The upvote/downvote system appears to be near-useless as it doesn't influence ranking like you think it would (it is a factor, but is by far not the only one), ranking appears to be semi-random and only encourages shitposting.

There is also a lack of moderation regarding said shitposting. They clearly have the infrastructure to (wrongly) ban comments at scale like those critical of China, so why can't they use it for good and ban "FIRST!!!" instead?

Old comments were not imported properly. Older videos have comments with the old reply system (@username) but without being linked to the comment it replied to despite back in the day the "@username" bits being clickable so they clearly have (had?) the data to tie the comments together but couldn't be bothered doing their job properly.

A single wrong click will take you to another page and when you go back you lose your scroll position and you can no longer find the comment you were looking at. The infinite scroll/"load more" system doesn't help with that either.

Reddit (and its clones) solved all these problems just fine (at least on the old UI), there is no reason for YouTube not to be able to do the same.

Animal Crossings crafting system. I love that game, but not sitting for an hour crafting items one at a time.
Not an app; but whoever designed Netflix's interface wants shooting!
Dragging icons from one place to another on an iphone. It's almost impossible to move an icon from location A to location B without accidentally moving about 20 other icons at the same time, because everything is constantly re-arranging itself in response to the icon being dragged.
The absolute worst UI is the banking apps when they ask for details of an account to transfer money to:

* The app asks for the account number

* The app asks for the name of the account

* The app never tells you that it won't check the name against the account number.

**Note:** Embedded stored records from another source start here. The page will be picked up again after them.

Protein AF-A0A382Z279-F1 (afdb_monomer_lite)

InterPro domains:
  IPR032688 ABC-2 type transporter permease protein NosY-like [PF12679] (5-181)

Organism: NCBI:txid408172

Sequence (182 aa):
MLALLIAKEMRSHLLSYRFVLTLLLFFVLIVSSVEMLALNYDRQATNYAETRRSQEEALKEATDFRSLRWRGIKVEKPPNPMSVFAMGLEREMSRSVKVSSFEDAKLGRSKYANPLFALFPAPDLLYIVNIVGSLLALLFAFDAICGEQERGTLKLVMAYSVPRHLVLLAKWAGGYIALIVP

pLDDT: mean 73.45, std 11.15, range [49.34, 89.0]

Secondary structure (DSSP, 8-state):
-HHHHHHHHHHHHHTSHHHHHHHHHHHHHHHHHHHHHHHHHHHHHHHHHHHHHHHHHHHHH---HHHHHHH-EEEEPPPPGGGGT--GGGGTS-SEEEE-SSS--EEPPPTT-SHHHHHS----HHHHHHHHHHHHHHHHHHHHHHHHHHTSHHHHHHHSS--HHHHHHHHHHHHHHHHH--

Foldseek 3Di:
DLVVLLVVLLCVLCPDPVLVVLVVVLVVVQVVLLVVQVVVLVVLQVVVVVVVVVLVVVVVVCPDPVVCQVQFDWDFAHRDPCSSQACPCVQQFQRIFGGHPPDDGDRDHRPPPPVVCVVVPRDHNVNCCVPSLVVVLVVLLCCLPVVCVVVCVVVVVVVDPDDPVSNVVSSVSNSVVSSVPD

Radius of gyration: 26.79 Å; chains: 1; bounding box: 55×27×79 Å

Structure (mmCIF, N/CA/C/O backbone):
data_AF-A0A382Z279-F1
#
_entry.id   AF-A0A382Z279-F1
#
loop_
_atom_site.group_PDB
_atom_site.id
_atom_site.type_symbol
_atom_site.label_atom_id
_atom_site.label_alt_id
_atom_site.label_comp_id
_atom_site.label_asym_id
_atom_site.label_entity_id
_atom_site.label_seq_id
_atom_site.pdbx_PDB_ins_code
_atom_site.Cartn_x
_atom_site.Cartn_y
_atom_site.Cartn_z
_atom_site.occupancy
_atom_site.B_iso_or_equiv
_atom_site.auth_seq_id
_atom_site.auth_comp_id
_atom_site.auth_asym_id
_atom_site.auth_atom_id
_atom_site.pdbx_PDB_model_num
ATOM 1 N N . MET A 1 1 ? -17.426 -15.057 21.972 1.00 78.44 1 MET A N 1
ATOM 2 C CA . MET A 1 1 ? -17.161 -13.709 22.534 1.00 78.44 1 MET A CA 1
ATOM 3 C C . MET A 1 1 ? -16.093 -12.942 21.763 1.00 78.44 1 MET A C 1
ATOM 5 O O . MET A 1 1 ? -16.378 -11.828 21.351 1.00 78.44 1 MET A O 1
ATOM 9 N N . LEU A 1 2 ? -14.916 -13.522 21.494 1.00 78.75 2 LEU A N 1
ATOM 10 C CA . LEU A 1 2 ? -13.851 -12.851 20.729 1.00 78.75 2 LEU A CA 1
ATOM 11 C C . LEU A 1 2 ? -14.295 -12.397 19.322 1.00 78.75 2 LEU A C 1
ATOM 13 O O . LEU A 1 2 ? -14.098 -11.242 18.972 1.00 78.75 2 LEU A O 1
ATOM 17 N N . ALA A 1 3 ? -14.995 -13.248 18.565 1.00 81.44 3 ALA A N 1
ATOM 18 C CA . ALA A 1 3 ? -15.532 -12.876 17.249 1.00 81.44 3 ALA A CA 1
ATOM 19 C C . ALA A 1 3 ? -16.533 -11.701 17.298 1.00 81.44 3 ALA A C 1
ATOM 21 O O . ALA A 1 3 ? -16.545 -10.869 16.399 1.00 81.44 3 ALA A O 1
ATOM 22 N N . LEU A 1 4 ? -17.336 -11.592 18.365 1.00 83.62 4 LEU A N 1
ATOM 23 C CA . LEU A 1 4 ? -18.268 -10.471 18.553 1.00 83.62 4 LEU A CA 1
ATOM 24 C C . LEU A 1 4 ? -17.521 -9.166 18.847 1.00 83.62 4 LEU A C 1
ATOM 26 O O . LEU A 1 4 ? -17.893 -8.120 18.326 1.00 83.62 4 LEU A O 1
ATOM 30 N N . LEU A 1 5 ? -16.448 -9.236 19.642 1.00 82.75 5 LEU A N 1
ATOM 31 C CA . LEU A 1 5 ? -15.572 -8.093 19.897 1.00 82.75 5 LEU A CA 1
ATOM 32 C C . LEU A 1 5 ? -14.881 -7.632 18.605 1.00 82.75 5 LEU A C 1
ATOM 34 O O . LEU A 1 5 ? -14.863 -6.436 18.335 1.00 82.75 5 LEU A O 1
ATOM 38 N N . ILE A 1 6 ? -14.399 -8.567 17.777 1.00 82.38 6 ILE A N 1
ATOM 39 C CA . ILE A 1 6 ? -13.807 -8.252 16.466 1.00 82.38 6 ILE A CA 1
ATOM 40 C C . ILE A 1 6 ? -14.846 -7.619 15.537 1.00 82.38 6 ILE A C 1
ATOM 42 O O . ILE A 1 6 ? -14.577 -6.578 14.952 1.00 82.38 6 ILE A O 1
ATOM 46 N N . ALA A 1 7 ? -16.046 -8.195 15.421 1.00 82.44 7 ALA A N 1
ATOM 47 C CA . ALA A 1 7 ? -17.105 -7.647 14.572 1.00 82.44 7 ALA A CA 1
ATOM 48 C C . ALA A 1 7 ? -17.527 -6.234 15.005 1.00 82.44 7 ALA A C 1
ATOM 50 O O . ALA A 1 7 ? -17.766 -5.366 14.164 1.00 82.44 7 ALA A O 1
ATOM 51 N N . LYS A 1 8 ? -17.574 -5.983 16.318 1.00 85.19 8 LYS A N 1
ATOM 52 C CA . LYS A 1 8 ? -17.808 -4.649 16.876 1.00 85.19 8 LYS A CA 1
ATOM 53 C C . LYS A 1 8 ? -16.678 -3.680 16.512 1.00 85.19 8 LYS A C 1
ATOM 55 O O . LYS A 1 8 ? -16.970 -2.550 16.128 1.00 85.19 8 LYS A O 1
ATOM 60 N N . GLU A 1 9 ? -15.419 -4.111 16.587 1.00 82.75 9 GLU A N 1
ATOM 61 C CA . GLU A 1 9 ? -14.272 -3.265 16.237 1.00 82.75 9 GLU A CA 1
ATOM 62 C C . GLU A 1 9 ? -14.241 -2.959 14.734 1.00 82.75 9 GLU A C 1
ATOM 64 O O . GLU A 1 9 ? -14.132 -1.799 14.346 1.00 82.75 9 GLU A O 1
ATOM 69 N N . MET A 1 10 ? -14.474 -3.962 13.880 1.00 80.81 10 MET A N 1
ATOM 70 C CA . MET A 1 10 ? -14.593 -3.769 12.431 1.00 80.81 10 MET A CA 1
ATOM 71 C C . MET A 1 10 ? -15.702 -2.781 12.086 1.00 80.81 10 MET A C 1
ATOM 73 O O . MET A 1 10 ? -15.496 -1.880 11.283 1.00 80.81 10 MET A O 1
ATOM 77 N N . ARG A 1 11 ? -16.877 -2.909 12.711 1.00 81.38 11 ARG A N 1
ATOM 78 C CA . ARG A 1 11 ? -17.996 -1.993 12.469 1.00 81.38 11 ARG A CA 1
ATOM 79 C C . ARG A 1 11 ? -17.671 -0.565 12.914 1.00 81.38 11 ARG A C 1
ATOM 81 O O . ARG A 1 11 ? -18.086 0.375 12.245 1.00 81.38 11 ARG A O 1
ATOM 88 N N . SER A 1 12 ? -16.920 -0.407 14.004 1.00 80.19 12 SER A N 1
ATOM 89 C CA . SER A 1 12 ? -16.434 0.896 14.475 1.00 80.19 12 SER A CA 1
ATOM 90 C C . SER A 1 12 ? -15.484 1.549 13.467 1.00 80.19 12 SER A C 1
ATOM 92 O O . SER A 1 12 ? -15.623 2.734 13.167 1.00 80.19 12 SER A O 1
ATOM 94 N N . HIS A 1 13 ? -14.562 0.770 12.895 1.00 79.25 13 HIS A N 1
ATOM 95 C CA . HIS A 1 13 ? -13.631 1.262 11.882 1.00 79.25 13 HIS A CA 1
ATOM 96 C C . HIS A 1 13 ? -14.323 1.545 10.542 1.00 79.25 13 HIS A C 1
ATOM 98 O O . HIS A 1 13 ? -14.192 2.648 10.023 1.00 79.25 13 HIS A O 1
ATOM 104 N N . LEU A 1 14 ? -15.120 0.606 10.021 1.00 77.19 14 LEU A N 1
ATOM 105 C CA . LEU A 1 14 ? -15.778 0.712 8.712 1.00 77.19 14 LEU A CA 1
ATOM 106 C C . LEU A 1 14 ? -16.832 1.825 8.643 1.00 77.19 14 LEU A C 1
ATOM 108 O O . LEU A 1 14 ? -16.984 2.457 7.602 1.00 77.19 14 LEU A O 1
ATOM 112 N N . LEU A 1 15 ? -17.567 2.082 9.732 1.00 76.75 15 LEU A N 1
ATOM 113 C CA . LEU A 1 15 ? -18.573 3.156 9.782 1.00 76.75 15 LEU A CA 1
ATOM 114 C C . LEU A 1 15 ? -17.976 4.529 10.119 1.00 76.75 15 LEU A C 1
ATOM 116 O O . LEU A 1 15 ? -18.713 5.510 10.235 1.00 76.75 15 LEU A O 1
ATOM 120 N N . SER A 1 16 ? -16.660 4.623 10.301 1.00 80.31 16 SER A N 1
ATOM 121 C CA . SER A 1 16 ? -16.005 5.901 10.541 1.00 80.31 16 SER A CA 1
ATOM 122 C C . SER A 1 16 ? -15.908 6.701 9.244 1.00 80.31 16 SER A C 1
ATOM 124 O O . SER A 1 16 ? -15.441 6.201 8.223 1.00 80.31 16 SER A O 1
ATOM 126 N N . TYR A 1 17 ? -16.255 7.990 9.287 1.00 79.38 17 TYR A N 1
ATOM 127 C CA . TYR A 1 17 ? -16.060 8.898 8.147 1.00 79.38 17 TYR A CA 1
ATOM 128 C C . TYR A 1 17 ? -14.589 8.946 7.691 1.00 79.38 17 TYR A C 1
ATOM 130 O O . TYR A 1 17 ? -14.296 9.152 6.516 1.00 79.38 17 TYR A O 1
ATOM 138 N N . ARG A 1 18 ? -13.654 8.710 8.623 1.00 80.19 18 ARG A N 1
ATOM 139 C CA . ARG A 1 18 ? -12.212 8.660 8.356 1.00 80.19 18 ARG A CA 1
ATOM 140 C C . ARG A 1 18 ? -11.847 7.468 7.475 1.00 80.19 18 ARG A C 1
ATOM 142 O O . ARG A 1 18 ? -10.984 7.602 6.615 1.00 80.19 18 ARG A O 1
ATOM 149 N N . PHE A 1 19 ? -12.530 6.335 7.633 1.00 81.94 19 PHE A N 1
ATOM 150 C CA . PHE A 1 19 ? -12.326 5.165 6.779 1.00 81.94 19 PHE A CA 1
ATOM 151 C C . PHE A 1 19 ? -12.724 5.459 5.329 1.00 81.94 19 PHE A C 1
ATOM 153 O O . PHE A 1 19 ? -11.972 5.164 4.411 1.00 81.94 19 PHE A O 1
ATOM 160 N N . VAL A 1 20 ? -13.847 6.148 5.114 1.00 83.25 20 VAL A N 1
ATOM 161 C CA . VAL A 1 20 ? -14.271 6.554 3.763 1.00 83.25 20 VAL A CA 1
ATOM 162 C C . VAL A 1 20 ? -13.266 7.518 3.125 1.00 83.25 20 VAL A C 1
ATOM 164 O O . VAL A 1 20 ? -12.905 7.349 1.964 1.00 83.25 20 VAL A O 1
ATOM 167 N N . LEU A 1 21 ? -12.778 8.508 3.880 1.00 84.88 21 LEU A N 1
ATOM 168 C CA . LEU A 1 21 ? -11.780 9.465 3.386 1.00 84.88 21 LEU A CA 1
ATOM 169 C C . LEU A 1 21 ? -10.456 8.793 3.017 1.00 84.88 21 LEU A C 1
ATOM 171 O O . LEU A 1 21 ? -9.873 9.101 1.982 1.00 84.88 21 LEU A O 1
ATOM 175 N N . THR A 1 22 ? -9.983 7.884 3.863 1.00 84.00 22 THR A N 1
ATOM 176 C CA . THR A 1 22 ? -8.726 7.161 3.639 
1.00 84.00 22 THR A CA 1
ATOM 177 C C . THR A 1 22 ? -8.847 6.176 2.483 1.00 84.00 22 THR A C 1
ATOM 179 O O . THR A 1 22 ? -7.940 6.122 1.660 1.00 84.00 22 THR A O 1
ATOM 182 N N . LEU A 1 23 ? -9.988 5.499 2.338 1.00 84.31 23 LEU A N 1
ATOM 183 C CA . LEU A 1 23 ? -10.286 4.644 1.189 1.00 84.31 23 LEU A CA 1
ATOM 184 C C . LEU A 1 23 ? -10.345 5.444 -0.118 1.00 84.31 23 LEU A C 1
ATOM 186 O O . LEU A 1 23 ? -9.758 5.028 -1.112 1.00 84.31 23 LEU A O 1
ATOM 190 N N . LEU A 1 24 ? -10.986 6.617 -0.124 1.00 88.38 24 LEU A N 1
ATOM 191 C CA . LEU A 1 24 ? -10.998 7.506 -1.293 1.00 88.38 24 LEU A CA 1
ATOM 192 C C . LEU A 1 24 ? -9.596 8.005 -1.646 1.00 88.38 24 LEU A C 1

This is the worst UI ever, because people lose hundreds of thousands of dollars when they don't realise that only the account number matters.

I don't use Monzo, so there's still the question of what does the UI show when they can't confirm the name - how much do they emphasize that everything now hangs on the account number only?

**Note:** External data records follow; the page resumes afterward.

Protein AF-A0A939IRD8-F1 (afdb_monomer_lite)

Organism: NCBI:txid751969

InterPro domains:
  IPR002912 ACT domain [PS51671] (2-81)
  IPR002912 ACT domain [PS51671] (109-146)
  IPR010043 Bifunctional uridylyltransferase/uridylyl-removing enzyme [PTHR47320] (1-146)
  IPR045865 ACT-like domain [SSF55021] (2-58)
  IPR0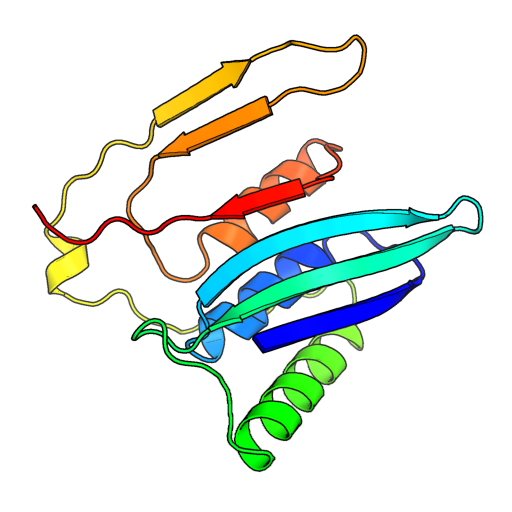45865 ACT-like domain [SSF55021] (106-145)

Radius of gyration: 15.56 Å; chains: 1; bounding box: 46×34×36 Å

Foldseek 3Di:
DKDKDKDADDQLLQLLLLLLCLLLQKDWQKKFWDADPVRMIIIMTDIAHNVRHHPPDPVSVVVSVVSSVVSVVPPPDHDDRPDADDPVLVPDDWDWDWDWDDDDPPDIDIDIDDRDDNSPSSVVSNVCSVVVHDDGIDGDDDDDDD

Sequence (146 aa):
TELMLYGRDRASLFAQVASVLDSRNCSIHDAQIMGTQDGYVLDSFIILEQDGGRIDSASRRQSLKNAILTQLAKPGHQHINNRKMPRRMKQLSVPTKMRFFTNQANMTLLELEALDAPGLLAKVSQQFVAFGLSLHMAKITTIGER

Structure (mmCIF, N/CA/C/O backbone):
data_AF-A0A939IRD8-F1
#
_entry.id   AF-A0A939IRD8-F1
#
loop_
_atom_site.group_PDB
_atom_site.id
_atom_site.type_symbol
_atom_site.label_atom_id
_atom_site.label_alt_id
_atom_site.label_comp_id
_atom_site.label_asym_id
_atom_site.label_entity_id
_atom_site.label_seq_id
_atom_site.pdbx_PDB_ins_code
_atom_site.Cartn_x
_atom_site.Cartn_y
_atom_site.Cartn_z
_atom_site.occupancy
_atom_site.B_iso_or_equiv
_atom_site.auth_seq_id
_atom_site.auth_comp_id
_atom_site.auth_asym_id
_atom_site.auth_atom_id
_atom_site.pdbx_PDB_model_num
ATOM 1 N N . THR A 1 1 ? 1.266 4.664 -12.999 1.00 95.38 1 THR A N 1
ATOM 2 C CA . THR A 1 1 ? 0.412 3.618 -13.599 1.00 95.38 1 THR A CA 1
ATOM 3 C C . THR A 1 1 ? -0.706 3.304 -12.636 1.00 95.38 1 THR A C 1
ATOM 5 O O . THR A 1 1 ? -0.461 3.347 -11.442 1.00 95.38 1 THR A O 1
ATOM 8 N N . GLU A 1 2 ? -1.918 3.043 -13.115 1.00 96.19 2 GLU A N 1
ATOM 9 C CA . GLU A 1 2 ? -3.051 2.720 -12.240 1.00 96.19 2 GLU A CA 1
ATOM 10 C C . GLU A 1 2 ? -3.239 1.201 -12.125 1.00 96.19 2 GLU A C 1
ATOM 12 O O . GLU A 1 2 ? -3.145 0.476 -13.119 1.00 96.19 2 GLU A O 1
ATOM 17 N N . LEU A 1 3 ? -3.475 0.732 -10.901 1.00 96.62 3 LEU A N 1
ATOM 18 C CA . LEU A 1 3 ? -3.883 -0.627 -10.566 1.00 96.62 3 LEU A CA 1
ATOM 19 C C . LEU A 1 3 ? -5.261 -0.548 -9.911 1.00 96.62 3 LEU A C 1
ATOM 21 O O . LEU A 1 3 ? -5.409 0.115 -8.890 1.00 96.62 3 LEU A O 1
ATOM 25 N N . MET A 1 4 ? -6.236 -1.266 -10.462 1.00 96.19 4 MET A N 1
ATOM 26 C CA . MET A 1 4 ? -7.571 -1.382 -9.879 1.00 96.19 4 MET A CA 1
ATOM 27 C C . MET A 1 4 ? -7.825 -2.818 -9.434 1.00 96.19 4 MET A C 1
ATOM 29 O O . MET A 1 4 ? -7.511 -3.770 -10.157 1.00 96.19 4 MET A O 1
ATOM 33 N N . LEU A 1 5 ? -8.403 -2.968 -8.249 1.00 94.19 5 LEU A N 1
ATOM 34 C CA . LEU A 1 5 ? -8.822 -4.237 -7.679 1.00 94.19 5 LEU A CA 1
ATOM 35 C C . LEU A 1 5 ? -10.322 -4.186 -7.439 1.00 94.19 5 LEU A C 1
ATOM 37 O O . LEU A 1 5 ? -10.823 -3.272 -6.796 1.00 94.19 5 LEU A O 1
ATOM 41 N N . TYR A 1 6 ? -11.022 -5.195 -7.940 1.00 93.44 6 TYR A N 1
ATOM 42 C CA . TYR A 1 6 ? -12.438 -5.384 -7.681 1.00 93.44 6 TYR A CA 1
ATOM 43 C C . TYR A 1 6 ? -12.679 -6.813 -7.210 1.00 93.44 6 TYR A C 1
ATOM 45 O O . TYR A 1 6 ? -12.174 -7.771 -7.806 1.00 93.44 6 TYR A O 1
ATOM 53 N N . GLY A 1 7 ? -13.428 -6.964 -6.124 1.00 91.56 7 GLY A N 1
ATOM 54 C CA . GLY A 1 7 ? -13.735 -8.266 -5.546 1.00 91.56 7 GLY A CA 1
ATOM 55 C C . GLY A 1 7 ? -14.393 -8.146 -4.181 1.00 91.56 7 GLY A C 1
ATOM 56 O O . GLY A 1 7 ? -14.662 -7.046 -3.716 1.00 91.56 7 GLY A O 1
ATOM 57 N N . ARG A 1 8 ? -14.665 -9.285 -3.538 1.00 89.94 8 ARG A N 1
ATOM 58 C CA . ARG A 1 8 ? -15.256 -9.299 -2.193 1.00 89.94 8 ARG A CA 1
ATOM 59 C C . ARG A 1 8 ? -14.340 -8.629 -1.177 1.00 89.94 8 ARG A C 1
ATOM 61 O O . ARG A 1 8 ? -13.138 -8.939 -1.155 1.00 89.94 8 ARG A O 1
ATOM 68 N N . ASP A 1 9 ? -14.943 -7.799 -0.332 1.00 85.50 9 ASP A N 1
ATOM 69 C CA . ASP A 1 9 ? -14.256 -7.159 0.780 1.00 85.50 9 ASP A CA 1
ATOM 70 C C . ASP A 1 9 ? -13.683 -8.216 1.727 1.00 85.50 9 ASP A C 1
ATOM 72 O O . ASP A 1 9 ? -14.262 -9.284 1.957 1.00 85.50 9 ASP A O 1
ATOM 76 N N . ARG A 1 10 ? -12.488 -7.938 2.234 1.00 83.50 10 ARG A N 1
ATOM 77 C CA . ARG A 1 10 ? -11.790 -8.792 3.185 1.00 83.50 10 ARG A CA 1
ATOM 78 C C . ARG A 1 10 ? -10.802 -7.966 3.990 1.00 83.50 10 ARG A C 1
ATOM 80 O O . ARG A 1 10 ? -10.094 -7.107 3.461 1.00 83.50 10 ARG A O 1
ATOM 87 N N . ALA A 1 11 ? -10.654 -8.339 5.256 1.00 79.94 11 ALA A N 1
ATOM 88 C CA . ALA A 1 11 ? -9.633 -7.766 6.116 1.00 79.94 11 ALA A CA 1
ATOM 89 C C . ALA A 1 11 ? -8.233 -7.870 5.475 1.00 79.94 11 ALA A C 1
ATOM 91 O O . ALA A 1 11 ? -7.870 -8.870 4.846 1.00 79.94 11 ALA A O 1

The bank app I use always shows a confirmed name if there is one. The UI problem is that when there isn't a confirmed name, they just do nothing, and say nothing.

Also, for very large transfers, the UI should do more than just tell you that the name can't be confirmed. The app should also encourage you to pester the receiving account holder to sign up for confirmation, especially if they are in the business of receiving large bank transfers (eg real estate & lawyer holding accounts).

Postmates allows you buy food from closed joints. They tell you "The store is closed " after you pay.
Hard to unsubscribe or cancel something.

I understand as a company you don't want it to be as a CTA, but please don't use shady UX tactics. Such as smaller, lower opacity, hidden buttons, or adding extra steps/clicks than necessary cancel.

Here's my minor nitpick: pluralization of quantities.

There are still a number of major websites and apps that display strings like "1 days to go!" or "there are 2 item(s) in your cart".

Are they afraid of that extra code to build the string properly? Is internationalization a problem for these strings? Who the hell knows. Not everyone has this problem so it can't be because it's not solvable.

When I try to buy something on Walmart.com, sometimes I get to the checkout screen before it informs me that the item can only be picked up at a physical store. If I wanted to see such items, I'd go to the physical store.